-- Entries shown follows --
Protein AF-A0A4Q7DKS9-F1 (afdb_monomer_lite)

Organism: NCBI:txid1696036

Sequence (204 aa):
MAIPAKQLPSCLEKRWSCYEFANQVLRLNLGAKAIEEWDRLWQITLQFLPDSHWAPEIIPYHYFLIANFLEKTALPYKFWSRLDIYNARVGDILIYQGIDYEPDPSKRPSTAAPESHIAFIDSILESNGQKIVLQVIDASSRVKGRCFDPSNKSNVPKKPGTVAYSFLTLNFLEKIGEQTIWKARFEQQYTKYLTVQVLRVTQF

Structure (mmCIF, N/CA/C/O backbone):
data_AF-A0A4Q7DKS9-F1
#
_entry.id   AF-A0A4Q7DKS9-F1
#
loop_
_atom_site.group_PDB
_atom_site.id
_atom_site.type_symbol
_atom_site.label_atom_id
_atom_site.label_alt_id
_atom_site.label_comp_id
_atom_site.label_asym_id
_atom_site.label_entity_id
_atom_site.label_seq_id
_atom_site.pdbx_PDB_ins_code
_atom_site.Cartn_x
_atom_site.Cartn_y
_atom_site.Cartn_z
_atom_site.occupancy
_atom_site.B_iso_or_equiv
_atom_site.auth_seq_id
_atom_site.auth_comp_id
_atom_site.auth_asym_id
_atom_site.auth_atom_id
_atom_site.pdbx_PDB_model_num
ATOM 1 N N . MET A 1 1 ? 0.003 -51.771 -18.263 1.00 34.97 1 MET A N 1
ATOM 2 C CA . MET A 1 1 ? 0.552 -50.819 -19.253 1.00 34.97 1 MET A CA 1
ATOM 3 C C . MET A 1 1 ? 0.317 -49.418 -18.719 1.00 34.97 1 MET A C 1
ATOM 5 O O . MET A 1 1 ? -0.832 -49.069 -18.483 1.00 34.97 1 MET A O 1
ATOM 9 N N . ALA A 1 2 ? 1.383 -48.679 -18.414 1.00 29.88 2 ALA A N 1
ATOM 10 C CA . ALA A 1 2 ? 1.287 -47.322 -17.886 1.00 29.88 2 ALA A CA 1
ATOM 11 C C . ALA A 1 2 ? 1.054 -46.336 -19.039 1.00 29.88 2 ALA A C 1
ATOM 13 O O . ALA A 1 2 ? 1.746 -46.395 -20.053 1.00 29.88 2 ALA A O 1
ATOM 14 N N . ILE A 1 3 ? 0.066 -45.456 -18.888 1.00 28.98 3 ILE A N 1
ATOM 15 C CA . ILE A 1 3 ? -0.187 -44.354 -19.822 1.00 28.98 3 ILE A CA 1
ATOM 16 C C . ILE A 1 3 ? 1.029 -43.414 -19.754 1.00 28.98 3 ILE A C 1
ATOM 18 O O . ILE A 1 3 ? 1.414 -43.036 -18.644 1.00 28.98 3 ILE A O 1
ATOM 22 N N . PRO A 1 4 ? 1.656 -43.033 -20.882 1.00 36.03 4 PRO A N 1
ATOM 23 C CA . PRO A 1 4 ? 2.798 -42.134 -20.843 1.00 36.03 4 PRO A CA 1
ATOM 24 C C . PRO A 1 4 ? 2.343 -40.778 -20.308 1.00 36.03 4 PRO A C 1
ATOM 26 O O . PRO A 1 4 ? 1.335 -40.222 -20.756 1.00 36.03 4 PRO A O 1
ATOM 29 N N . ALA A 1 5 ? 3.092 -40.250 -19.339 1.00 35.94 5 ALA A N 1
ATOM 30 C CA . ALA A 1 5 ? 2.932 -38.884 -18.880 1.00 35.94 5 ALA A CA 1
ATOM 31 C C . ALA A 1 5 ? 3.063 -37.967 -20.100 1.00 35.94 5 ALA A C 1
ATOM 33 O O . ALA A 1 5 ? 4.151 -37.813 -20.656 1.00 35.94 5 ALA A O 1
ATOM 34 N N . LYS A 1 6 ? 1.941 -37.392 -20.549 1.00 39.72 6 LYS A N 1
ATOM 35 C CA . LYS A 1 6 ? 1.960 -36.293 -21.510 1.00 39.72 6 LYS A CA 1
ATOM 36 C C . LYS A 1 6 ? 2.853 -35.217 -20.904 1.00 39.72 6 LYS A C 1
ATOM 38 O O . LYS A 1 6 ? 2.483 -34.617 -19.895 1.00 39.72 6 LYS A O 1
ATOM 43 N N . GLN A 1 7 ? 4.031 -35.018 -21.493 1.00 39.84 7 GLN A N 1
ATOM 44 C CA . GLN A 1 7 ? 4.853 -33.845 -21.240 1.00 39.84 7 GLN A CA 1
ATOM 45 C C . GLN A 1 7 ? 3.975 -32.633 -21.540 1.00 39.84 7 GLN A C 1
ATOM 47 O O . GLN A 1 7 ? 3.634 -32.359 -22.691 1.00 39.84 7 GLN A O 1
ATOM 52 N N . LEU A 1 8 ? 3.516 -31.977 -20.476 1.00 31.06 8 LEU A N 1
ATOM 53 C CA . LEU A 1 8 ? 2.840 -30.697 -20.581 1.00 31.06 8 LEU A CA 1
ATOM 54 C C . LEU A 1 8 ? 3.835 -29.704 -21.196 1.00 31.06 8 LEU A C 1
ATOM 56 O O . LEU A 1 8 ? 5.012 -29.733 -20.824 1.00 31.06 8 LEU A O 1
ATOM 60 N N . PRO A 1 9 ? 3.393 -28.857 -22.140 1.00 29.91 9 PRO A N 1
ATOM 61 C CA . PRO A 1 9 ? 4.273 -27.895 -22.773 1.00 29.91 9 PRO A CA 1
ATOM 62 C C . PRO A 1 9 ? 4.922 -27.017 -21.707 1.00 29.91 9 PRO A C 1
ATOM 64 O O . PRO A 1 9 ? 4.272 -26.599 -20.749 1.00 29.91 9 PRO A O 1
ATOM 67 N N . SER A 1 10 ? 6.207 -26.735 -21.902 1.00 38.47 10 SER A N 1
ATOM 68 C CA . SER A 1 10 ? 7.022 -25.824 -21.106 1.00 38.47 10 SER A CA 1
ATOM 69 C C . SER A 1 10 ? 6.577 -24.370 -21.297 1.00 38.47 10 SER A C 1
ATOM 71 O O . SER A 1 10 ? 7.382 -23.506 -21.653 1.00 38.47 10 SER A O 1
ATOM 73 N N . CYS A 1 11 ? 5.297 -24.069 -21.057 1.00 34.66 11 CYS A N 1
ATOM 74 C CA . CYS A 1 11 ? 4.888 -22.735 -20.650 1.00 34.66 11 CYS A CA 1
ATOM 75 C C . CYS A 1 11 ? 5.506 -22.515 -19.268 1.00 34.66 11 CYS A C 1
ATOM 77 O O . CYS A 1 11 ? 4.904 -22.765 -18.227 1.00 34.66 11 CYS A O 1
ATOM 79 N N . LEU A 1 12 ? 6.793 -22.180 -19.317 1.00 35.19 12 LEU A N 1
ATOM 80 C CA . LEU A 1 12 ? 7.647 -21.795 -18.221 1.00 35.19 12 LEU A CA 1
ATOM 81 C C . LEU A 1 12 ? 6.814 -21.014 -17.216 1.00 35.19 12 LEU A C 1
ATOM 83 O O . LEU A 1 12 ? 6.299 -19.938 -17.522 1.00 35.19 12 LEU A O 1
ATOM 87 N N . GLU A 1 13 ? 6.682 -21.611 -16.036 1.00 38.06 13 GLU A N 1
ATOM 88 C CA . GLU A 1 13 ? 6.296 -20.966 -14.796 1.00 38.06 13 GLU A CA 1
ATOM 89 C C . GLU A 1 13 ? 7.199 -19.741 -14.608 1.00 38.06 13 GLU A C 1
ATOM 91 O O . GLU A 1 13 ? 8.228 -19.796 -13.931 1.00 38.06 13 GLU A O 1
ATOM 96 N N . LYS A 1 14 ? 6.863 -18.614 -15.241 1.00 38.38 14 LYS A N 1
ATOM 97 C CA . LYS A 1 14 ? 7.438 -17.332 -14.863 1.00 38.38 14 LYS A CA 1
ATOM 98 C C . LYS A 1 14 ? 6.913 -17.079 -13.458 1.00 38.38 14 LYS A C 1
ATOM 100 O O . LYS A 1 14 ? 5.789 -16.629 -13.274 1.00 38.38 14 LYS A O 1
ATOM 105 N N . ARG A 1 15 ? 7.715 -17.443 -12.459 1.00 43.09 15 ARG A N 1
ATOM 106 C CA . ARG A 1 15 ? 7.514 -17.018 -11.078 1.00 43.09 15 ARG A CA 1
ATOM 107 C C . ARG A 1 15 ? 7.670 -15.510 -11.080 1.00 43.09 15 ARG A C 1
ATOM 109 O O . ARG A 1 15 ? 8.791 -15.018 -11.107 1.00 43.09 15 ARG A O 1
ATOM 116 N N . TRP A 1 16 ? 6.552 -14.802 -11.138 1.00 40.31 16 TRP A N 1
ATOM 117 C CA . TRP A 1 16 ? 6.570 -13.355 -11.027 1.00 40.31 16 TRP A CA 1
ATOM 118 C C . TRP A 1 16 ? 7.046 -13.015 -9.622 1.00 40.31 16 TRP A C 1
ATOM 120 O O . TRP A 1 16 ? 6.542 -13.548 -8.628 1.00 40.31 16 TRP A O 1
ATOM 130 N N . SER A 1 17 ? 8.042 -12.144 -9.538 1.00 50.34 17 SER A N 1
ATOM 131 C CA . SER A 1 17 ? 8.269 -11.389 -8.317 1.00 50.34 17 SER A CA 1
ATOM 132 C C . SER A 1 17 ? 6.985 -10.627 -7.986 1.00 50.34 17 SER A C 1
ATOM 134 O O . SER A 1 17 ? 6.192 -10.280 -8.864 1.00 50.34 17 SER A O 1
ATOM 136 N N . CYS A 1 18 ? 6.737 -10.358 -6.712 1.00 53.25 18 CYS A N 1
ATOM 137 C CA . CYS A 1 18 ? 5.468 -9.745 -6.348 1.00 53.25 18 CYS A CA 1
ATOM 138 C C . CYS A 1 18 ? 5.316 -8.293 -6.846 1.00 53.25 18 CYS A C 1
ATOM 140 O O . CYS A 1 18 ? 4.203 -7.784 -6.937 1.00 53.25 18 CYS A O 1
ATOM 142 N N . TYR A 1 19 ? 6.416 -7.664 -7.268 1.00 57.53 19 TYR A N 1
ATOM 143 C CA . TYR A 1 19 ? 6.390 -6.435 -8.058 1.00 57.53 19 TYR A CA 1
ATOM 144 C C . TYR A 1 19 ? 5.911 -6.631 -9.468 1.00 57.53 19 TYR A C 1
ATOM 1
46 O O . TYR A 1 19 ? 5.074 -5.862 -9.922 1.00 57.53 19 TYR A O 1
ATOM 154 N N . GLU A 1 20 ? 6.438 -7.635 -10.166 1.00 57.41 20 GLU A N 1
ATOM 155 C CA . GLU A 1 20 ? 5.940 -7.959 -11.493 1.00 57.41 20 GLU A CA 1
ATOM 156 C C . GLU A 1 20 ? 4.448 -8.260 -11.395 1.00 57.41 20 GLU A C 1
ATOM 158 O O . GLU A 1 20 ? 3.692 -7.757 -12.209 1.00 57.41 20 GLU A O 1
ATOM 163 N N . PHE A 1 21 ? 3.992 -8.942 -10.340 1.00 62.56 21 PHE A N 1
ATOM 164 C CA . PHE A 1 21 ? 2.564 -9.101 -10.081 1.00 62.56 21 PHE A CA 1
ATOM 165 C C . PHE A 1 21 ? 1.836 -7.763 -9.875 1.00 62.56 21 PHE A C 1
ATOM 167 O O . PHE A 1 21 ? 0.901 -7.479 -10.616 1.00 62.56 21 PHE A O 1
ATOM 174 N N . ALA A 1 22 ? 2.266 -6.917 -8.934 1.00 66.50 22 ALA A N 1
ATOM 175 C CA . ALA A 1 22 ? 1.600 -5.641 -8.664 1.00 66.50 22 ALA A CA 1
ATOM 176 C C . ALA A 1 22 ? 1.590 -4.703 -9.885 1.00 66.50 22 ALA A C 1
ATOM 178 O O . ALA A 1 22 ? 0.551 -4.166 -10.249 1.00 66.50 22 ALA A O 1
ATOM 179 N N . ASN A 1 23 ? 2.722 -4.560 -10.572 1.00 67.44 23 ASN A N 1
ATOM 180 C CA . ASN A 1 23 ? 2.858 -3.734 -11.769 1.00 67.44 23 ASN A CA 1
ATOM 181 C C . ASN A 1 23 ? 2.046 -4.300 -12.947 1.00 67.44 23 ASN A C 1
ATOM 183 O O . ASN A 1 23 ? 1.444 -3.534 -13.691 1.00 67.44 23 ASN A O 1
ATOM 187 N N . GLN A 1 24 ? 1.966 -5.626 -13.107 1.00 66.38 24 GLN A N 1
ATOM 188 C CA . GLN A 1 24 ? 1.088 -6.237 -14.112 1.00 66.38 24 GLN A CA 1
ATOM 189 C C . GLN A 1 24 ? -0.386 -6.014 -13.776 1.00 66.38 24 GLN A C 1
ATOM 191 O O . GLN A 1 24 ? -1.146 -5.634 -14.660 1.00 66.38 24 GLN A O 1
-- Entries shown concluded --
-- Entries shown follows --
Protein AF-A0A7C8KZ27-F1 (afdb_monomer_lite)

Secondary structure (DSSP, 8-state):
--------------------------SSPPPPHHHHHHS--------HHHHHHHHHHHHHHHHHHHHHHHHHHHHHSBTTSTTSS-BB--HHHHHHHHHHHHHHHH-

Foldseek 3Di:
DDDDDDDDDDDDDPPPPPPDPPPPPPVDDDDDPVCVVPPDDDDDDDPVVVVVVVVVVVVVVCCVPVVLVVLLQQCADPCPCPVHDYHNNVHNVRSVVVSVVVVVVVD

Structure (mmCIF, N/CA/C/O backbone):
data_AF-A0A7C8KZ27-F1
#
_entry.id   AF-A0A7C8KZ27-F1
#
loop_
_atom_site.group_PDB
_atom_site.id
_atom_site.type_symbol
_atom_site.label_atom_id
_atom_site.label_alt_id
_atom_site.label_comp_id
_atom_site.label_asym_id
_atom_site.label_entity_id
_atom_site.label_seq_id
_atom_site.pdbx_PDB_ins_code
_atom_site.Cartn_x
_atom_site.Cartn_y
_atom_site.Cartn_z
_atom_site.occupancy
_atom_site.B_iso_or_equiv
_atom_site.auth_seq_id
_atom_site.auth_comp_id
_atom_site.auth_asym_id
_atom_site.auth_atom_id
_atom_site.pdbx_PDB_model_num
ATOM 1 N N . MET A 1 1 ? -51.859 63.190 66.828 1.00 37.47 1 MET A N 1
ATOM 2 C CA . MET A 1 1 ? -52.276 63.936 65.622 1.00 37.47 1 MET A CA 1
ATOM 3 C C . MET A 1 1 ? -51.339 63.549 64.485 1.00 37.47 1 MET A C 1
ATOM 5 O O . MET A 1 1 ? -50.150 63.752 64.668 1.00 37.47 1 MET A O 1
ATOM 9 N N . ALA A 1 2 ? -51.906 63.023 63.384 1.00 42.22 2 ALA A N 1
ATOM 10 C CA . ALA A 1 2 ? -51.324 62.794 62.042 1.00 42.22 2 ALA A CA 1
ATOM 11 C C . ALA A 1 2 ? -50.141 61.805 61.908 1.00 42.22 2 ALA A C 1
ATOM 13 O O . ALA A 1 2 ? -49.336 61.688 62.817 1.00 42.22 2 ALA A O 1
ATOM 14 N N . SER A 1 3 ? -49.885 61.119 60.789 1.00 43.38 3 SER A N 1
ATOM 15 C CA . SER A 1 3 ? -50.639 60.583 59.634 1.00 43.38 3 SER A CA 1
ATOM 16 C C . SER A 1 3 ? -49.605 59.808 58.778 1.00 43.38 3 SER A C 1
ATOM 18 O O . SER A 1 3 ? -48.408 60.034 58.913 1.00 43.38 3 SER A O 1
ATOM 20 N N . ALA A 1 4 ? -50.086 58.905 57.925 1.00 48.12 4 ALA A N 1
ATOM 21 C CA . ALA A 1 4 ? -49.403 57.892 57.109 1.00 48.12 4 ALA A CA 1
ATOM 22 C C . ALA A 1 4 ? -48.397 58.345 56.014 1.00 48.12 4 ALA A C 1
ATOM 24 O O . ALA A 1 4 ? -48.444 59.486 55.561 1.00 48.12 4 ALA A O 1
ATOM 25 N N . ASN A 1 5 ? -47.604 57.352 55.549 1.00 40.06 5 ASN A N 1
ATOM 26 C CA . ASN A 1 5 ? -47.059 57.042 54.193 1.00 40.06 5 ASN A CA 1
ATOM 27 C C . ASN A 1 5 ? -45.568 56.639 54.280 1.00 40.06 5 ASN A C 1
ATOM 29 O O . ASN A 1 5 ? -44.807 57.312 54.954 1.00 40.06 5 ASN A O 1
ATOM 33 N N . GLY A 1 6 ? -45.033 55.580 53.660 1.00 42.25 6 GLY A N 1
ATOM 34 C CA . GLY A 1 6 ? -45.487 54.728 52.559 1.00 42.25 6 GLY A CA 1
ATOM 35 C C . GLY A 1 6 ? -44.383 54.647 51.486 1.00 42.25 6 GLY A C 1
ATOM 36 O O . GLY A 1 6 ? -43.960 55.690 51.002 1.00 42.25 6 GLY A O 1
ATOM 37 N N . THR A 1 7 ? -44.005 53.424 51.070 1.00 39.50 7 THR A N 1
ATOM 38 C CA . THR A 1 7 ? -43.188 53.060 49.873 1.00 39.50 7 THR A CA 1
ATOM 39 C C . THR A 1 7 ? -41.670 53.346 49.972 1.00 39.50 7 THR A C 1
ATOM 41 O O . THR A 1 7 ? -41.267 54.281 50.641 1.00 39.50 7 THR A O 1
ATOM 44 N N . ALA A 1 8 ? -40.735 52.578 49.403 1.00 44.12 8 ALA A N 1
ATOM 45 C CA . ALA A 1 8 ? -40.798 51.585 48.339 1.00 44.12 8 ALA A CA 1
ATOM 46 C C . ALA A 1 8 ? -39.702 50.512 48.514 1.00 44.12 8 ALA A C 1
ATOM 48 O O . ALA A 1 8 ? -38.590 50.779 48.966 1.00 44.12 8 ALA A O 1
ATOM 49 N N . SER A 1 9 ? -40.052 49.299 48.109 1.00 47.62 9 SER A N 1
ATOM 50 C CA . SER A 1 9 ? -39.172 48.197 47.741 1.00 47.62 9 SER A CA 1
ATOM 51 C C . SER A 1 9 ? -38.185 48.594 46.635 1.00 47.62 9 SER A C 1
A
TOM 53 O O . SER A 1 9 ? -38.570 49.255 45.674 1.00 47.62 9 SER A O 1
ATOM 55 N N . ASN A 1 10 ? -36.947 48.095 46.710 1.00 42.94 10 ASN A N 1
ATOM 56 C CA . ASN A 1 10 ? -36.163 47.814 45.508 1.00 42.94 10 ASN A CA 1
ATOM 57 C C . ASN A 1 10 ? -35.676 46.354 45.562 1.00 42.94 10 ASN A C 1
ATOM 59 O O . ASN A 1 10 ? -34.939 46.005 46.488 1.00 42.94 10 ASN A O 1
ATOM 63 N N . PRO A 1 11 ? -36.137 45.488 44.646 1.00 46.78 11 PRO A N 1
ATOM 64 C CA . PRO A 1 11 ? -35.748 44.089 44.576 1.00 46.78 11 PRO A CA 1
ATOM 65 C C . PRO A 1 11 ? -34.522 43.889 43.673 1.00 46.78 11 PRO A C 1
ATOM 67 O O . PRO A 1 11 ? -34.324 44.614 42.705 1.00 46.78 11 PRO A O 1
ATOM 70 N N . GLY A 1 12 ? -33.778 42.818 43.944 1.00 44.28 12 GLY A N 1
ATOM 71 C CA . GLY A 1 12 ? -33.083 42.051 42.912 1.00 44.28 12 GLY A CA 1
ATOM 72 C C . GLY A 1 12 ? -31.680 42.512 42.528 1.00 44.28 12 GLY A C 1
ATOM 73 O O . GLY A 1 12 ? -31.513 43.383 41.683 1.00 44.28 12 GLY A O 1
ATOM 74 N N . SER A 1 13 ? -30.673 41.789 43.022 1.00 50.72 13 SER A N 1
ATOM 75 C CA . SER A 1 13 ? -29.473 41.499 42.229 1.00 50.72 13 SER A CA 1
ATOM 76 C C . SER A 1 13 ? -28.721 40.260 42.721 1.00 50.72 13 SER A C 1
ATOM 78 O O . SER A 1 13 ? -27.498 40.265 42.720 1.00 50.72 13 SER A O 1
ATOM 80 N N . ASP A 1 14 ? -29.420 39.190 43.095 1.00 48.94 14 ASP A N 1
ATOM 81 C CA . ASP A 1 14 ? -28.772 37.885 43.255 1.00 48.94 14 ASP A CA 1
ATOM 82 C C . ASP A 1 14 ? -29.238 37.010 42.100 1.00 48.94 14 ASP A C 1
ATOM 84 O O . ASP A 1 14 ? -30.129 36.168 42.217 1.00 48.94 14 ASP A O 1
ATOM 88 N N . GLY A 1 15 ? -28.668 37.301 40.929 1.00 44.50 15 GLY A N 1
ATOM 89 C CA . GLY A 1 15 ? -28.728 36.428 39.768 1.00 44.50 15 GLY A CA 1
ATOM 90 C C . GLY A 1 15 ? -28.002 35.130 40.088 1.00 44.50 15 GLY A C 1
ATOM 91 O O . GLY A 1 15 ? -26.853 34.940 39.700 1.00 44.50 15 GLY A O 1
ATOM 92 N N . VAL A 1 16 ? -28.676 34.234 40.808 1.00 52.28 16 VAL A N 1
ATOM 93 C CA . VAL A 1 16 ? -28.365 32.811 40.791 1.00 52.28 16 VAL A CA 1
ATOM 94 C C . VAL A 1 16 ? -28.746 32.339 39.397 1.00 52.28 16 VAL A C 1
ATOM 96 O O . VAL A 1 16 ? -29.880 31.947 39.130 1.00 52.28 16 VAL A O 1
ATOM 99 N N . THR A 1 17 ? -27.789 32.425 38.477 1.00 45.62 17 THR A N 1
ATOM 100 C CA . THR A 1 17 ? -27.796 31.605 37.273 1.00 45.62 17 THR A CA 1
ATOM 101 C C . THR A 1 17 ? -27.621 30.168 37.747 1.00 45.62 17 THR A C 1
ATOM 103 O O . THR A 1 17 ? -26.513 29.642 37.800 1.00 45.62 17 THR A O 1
-- Entries shown concluded --
* Task goal:
The entries above hold a line with "ATOM 136 N N" and a later line with "ATOM 164 C CA". Write out exactly those lines and all lines between, nothing more.

* Response to the task:
ATOM 136 N N . CYS A 1 18 ? 6.737 -10.358 -6.712 1.00 53.25 18 CYS A N 1
ATOM 137 C CA . CYS A 1 18 ? 5.468 -9.745 -6.348 1.00 53.25 18 CYS A CA 1
ATOM 138 C C . CYS A 1 18 ? 5.316 -8.293 -6.846 1.00 53.25 18 CYS A C 1
ATOM 140 O O . CYS A 1 18 ? 4.203 -7.784 -6.937 1.00 53.25 18 CYS A O 1
ATOM 142 N N . TYR A 1 19 ? 6.416 -7.664 -7.268 1.00 57.53 19 TYR A N 1
ATOM 143 C CA . TYR A 1 19 ? 6.390 -6.435 -8.058 1.00 57.53 19 TYR A CA 1
ATOM 144 C C . TYR A 1 19 ? 5.911 -6.631 -9.468 1.00 57.53 19 TYR A C 1
ATOM 1
46 O O . TYR A 1 19 ? 5.074 -5.862 -9.922 1.00 57.53 19 TYR A O 1
ATOM 154 N N . GLU A 1 20 ? 6.438 -7.635 -10.166 1.00 57.41 20 GLU A N 1
ATOM 155 C CA . GLU A 1 20 ? 5.940 -7.959 -11.493 1.00 57.41 20 GLU A CA 1
ATOM 156 C C . GLU A 1 20 ? 4.448 -8.260 -11.395 1.00 57.41 20 GLU A C 1
ATOM 158 O O . GLU A 1 20 ? 3.692 -7.757 -12.209 1.00 57.41 20 GLU A O 1
ATOM 163 N N . PHE A 1 21 ? 3.992 -8.942 -10.340 1.00 62.56 21 PHE A N 1
ATOM 164 C CA . PHE A 1 21 ? 2.564 -9.101 -10.081 1.00 62.56 21 PHE A CA 1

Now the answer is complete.